Dose: Hyperkinesia, CHILD over 6 years 5-10 mg daily, increased if necessary by 5 mg at intervals of 1 week to usual max. 20 mg daily (older children have received max. 40 mg daily); under 6 years not recommended

Adderall

A single entity amphetamine product combining the neutral sulfate salts of dextroamphetamine and amphetamine, with the dextro isomer of amphetamine saccharate and d, l-amphetamine aspartate.

A recent study in the U.S. which was published in the Journal of the American Academy of Child and Adolescent Psychiatry in May 2000, said: "Adderall(R) (mixed salts of a single-entity amphetamine product) is significantly more effective at reducing inattention, oppositional behaviour, and other symptoms of attention deficit/hyperactivity disorder (ADHD) than methylphenidate, an older ADHD treatment.

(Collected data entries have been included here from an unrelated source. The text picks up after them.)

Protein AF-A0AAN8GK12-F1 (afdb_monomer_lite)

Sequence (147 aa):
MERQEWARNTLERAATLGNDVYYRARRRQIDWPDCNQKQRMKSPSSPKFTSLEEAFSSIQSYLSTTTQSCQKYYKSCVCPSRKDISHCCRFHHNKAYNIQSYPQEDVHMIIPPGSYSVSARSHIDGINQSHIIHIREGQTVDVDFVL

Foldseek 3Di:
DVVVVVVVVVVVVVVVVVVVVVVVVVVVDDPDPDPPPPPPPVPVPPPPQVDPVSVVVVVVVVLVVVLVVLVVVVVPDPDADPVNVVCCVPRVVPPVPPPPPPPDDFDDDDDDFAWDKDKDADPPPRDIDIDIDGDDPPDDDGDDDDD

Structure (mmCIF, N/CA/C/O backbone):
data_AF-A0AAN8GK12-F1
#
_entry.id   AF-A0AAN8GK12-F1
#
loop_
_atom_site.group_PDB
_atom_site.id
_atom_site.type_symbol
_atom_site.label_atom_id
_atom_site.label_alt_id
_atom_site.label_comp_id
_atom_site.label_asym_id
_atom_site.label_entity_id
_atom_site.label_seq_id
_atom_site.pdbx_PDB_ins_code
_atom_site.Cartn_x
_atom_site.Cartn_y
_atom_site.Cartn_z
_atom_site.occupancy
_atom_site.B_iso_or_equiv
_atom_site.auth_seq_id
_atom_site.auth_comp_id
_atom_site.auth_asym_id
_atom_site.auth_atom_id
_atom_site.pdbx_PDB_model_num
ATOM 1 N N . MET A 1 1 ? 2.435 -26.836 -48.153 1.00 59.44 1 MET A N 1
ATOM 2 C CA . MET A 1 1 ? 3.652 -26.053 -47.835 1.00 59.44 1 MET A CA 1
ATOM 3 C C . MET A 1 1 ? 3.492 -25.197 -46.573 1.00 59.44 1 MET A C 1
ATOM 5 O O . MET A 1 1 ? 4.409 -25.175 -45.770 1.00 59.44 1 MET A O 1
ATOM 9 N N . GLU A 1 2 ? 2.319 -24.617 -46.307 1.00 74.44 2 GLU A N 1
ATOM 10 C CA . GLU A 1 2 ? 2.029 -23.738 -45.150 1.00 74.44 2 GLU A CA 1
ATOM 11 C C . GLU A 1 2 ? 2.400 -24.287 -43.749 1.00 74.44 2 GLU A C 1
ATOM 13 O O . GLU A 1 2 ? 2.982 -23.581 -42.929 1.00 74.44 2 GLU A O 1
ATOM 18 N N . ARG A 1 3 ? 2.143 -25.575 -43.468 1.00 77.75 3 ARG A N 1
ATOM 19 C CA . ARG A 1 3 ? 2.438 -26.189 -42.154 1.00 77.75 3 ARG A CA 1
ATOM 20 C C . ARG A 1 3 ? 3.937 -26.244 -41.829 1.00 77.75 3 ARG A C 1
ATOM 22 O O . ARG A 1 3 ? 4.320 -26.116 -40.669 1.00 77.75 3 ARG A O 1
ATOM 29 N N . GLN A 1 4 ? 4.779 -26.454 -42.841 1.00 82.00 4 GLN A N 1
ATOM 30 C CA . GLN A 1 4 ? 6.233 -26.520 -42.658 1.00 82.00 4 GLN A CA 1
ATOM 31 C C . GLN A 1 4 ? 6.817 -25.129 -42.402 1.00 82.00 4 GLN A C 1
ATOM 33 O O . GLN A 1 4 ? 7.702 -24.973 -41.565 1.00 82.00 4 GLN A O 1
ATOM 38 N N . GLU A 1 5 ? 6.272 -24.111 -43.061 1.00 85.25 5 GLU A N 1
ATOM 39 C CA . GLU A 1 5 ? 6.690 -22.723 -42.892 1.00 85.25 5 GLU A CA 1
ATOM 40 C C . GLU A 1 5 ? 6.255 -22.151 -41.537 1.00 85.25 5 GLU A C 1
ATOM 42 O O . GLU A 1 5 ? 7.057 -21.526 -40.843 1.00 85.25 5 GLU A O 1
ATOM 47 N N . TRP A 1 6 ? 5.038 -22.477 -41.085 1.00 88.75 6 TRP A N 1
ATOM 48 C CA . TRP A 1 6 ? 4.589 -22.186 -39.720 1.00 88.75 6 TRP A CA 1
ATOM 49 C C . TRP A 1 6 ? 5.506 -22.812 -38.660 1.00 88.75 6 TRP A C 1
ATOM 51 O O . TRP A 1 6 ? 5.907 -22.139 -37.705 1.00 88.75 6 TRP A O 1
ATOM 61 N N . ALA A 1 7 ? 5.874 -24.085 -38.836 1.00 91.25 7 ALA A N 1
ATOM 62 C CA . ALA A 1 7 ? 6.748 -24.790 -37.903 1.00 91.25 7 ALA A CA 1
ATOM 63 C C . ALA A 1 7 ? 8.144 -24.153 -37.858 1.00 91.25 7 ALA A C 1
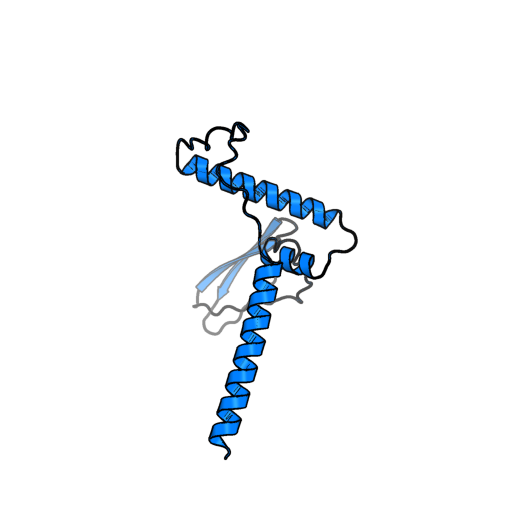ATOM 65 O O . ALA A 1 7 ? 8.675 -23.906 -36.775 1.00 91.25 7 ALA A O 1
ATOM 66 N N . ARG A 1 8 ? 8.705 -23.813 -39.026 1.00 91.44 8 ARG A N 1
ATOM 67 C CA . ARG A 1 8 ? 10.003 -23.137 -39.144 1.00 91.44 8 ARG A CA 1
ATOM 68 C C . ARG A 1 8 ? 9.999 -21.779 -38.440 1.00 91.44 8 ARG A C 1
ATOM 70 O O . ARG A 1 8 ? 10.873 -21.524 -37.619 1.00 91.44 8 ARG A O 1
ATOM 77 N N . ASN A 1 9 ? 8.985 -20.951 -38.693 1.00 91.94 9 ASN A N 1
ATOM 78 C CA . ASN A 1 9 ? 8.864 -19.617 -38.096 1.00 91.94 9 ASN A CA 1
ATOM 79 C C . ASN A 1 9 ? 8.667 -19.677 -36.572 1.00 91.94 9 ASN A C 1
ATOM 81 O O . ASN A 1 9 ? 9.206 -18.853 -35.832 1.00 91.94 9 ASN A O 1
ATOM 85 N N . THR A 1 10 ? 7.914 -20.666 -36.085 1.00 93.50 10 THR A N 1
ATOM 86 C CA . THR A 1 10 ? 7.683 -20.862 -34.646 1.00 93.50 10 THR A CA 1
ATOM 87 C C . THR A 1 10 ? 8.961 -21.305 -33.937 1.00 93.50 10 THR A C 1
ATOM 89 O O . THR A 1 10 ? 9.291 -20.771 -32.877 1.00 93.50 10 THR A O 1
ATOM 92 N N . LEU A 1 11 ? 9.710 -22.233 -34.540 1.00 94.31 11 LEU A N 1
ATOM 93 C CA . LEU A 1 11 ? 11.001 -22.692 -34.025 1.00 94.31 11 LEU A CA 1
ATOM 94 C C . LEU A 1 11 ? 12.042 -21.572 -34.012 1.00 94.31 11 LEU A C 1
ATOM 96 O O . LEU A 1 11 ? 12.731 -21.394 -33.012 1.00 94.31 11 LEU A O 1
ATOM 100 N N . GLU A 1 12 ? 12.119 -20.787 -35.086 1.00 95.12 12 GLU A N 1
ATOM 101 C CA . GLU A 1 12 ? 13.024 -19.642 -35.187 1.00 95.12 12 GLU A CA 1
ATOM 102 C C . GLU A 1 12 ? 12.725 -18.611 -34.092 1.00 95.12 12 GLU A C 1
ATOM 104 O O . GLU A 1 12 ? 13.612 -18.239 -33.324 1.00 95.12 12 GLU A O 1
ATOM 109 N N . ARG A 1 13 ? 11.449 -18.247 -33.913 1.00 93.62 13 ARG A N 1
ATOM 110 C CA . ARG A 1 13 ? 11.018 -17.327 -32.852 1.00 93.62 13 ARG A CA 1
ATOM 111 C C . ARG A 1 13 ? 11.324 -17.860 -31.450 1.00 93.62 13 ARG A C 1
ATOM 113 O O . ARG A 1 13 ? 11.760 -17.092 -30.590 1.00 93.62 13 ARG A O 1
ATOM 120 N N . ALA A 1 14 ? 11.093 -19.151 -31.209 1.00 96.06 14 ALA A N 1
ATOM 121 C CA . ALA A 1 14 ? 11.405 -19.787 -29.932 1.00 96.06 14 ALA A CA 1
ATOM 122 C C . ALA A 1 14 ? 12.916 -19.776 -29.652 1.00 96.06 14 ALA A C 1
ATOM 124 O O . ALA A 1 14 ? 13.329 -19.462 -28.535 1.00 96.06 14 ALA A O 1
ATOM 125 N N . ALA A 1 15 ? 13.740 -20.038 -30.669 1.00 95.50 15 ALA A N 1
ATOM 126 C CA . ALA A 1 15 ? 15.195 -19.996 -30.563 1.00 95.50 15 ALA A CA 1
ATOM 127 C C . ALA A 1 15 ? 15.713 -18.576 -30.281 1.00 95.50 15 ALA A C 1
ATOM 129 O O . ALA A 1 15 ? 16.569 -18.395 -29.411 1.00 95.50 15 ALA A O 1
ATOM 130 N N . THR A 1 16 ? 15.173 -17.555 -30.955 1.00 96.31 16 THR A N 1
ATOM 131 C CA . THR A 1 16 ? 15.524 -16.152 -30.687 1.00 96.31 16 THR A CA 1
ATOM 132 C C . THR A 1 16 ? 15.170 -15.763 -29.256 1.00 96.31 16 THR A C 1
ATOM 134 O O . THR A 1 16 ? 16.016 -15.228 -28.542 1.00 96.31 16 THR A O 1
ATOM 137 N N . LEU A 1 17 ? 13.952 -16.080 -28.802 1.00 95.88 17 LEU A N 1
ATOM 138 C CA . LEU A 1 17 ? 13.515 -15.768 -27.441 1.00 95.88 17 LEU A CA 1
ATOM 139 C C . LEU A 1 17 ? 14.358 -16.503 -26.388 1.00 95.88 17 LEU A C 1
ATOM 141 O O . LEU A 1 17 ? 14.730 -15.905 -25.379 1.00 95.88 17 LEU A O 1
ATOM 145 N N . GLY A 1 18 ? 14.688 -17.774 -26.633 1.00 96.75 18 GLY A N 1
ATOM 146 C CA . GLY A 1 18 ? 15.549 -18.570 -25.760 1.00 96.75 18 GLY A CA 1
ATOM 147 C C . GLY A 1 18 ? 16.941 -17.957 -25.602 1.00 96.75 18 GLY A C 1
ATOM 148 O O . GLY A 1 18 ? 17.416 -17.791 -24.477 1.00 96.75 18 GLY A O 1
ATOM 149 N N . ASN A 1 19 ? 17.558 -17.534 -26.708 1.00 97.06 19 ASN A N 1
ATOM 150 C CA . ASN A 1 19 ? 18.840 -16.826 -26.681 1.00 97.06 19 ASN A CA 1
ATOM 151 C C . ASN A 1 19 ? 18.746 -15.499 -25.921 1.00 97.06 19 ASN A C 1
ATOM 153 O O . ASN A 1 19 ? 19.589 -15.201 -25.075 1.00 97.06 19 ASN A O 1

The study of 58 children with ADHD also found that the benefits of Adderall last longer than those of methylphenidate (which is sold under the brand name Ritalin(R)). In fact, 70 percent of patients taking a single morning dose of Adderall found significant improvement in ADHD symptoms, while just 15 percent of patients taking methylphenidate improved significantly with only one dose."

Side effects can include:

  • Cardiovascular: Palpitations, tachycardia, elevation of blood pressure. There have been isolated reports of cardiomyopathy associated with chronic amphetamine use.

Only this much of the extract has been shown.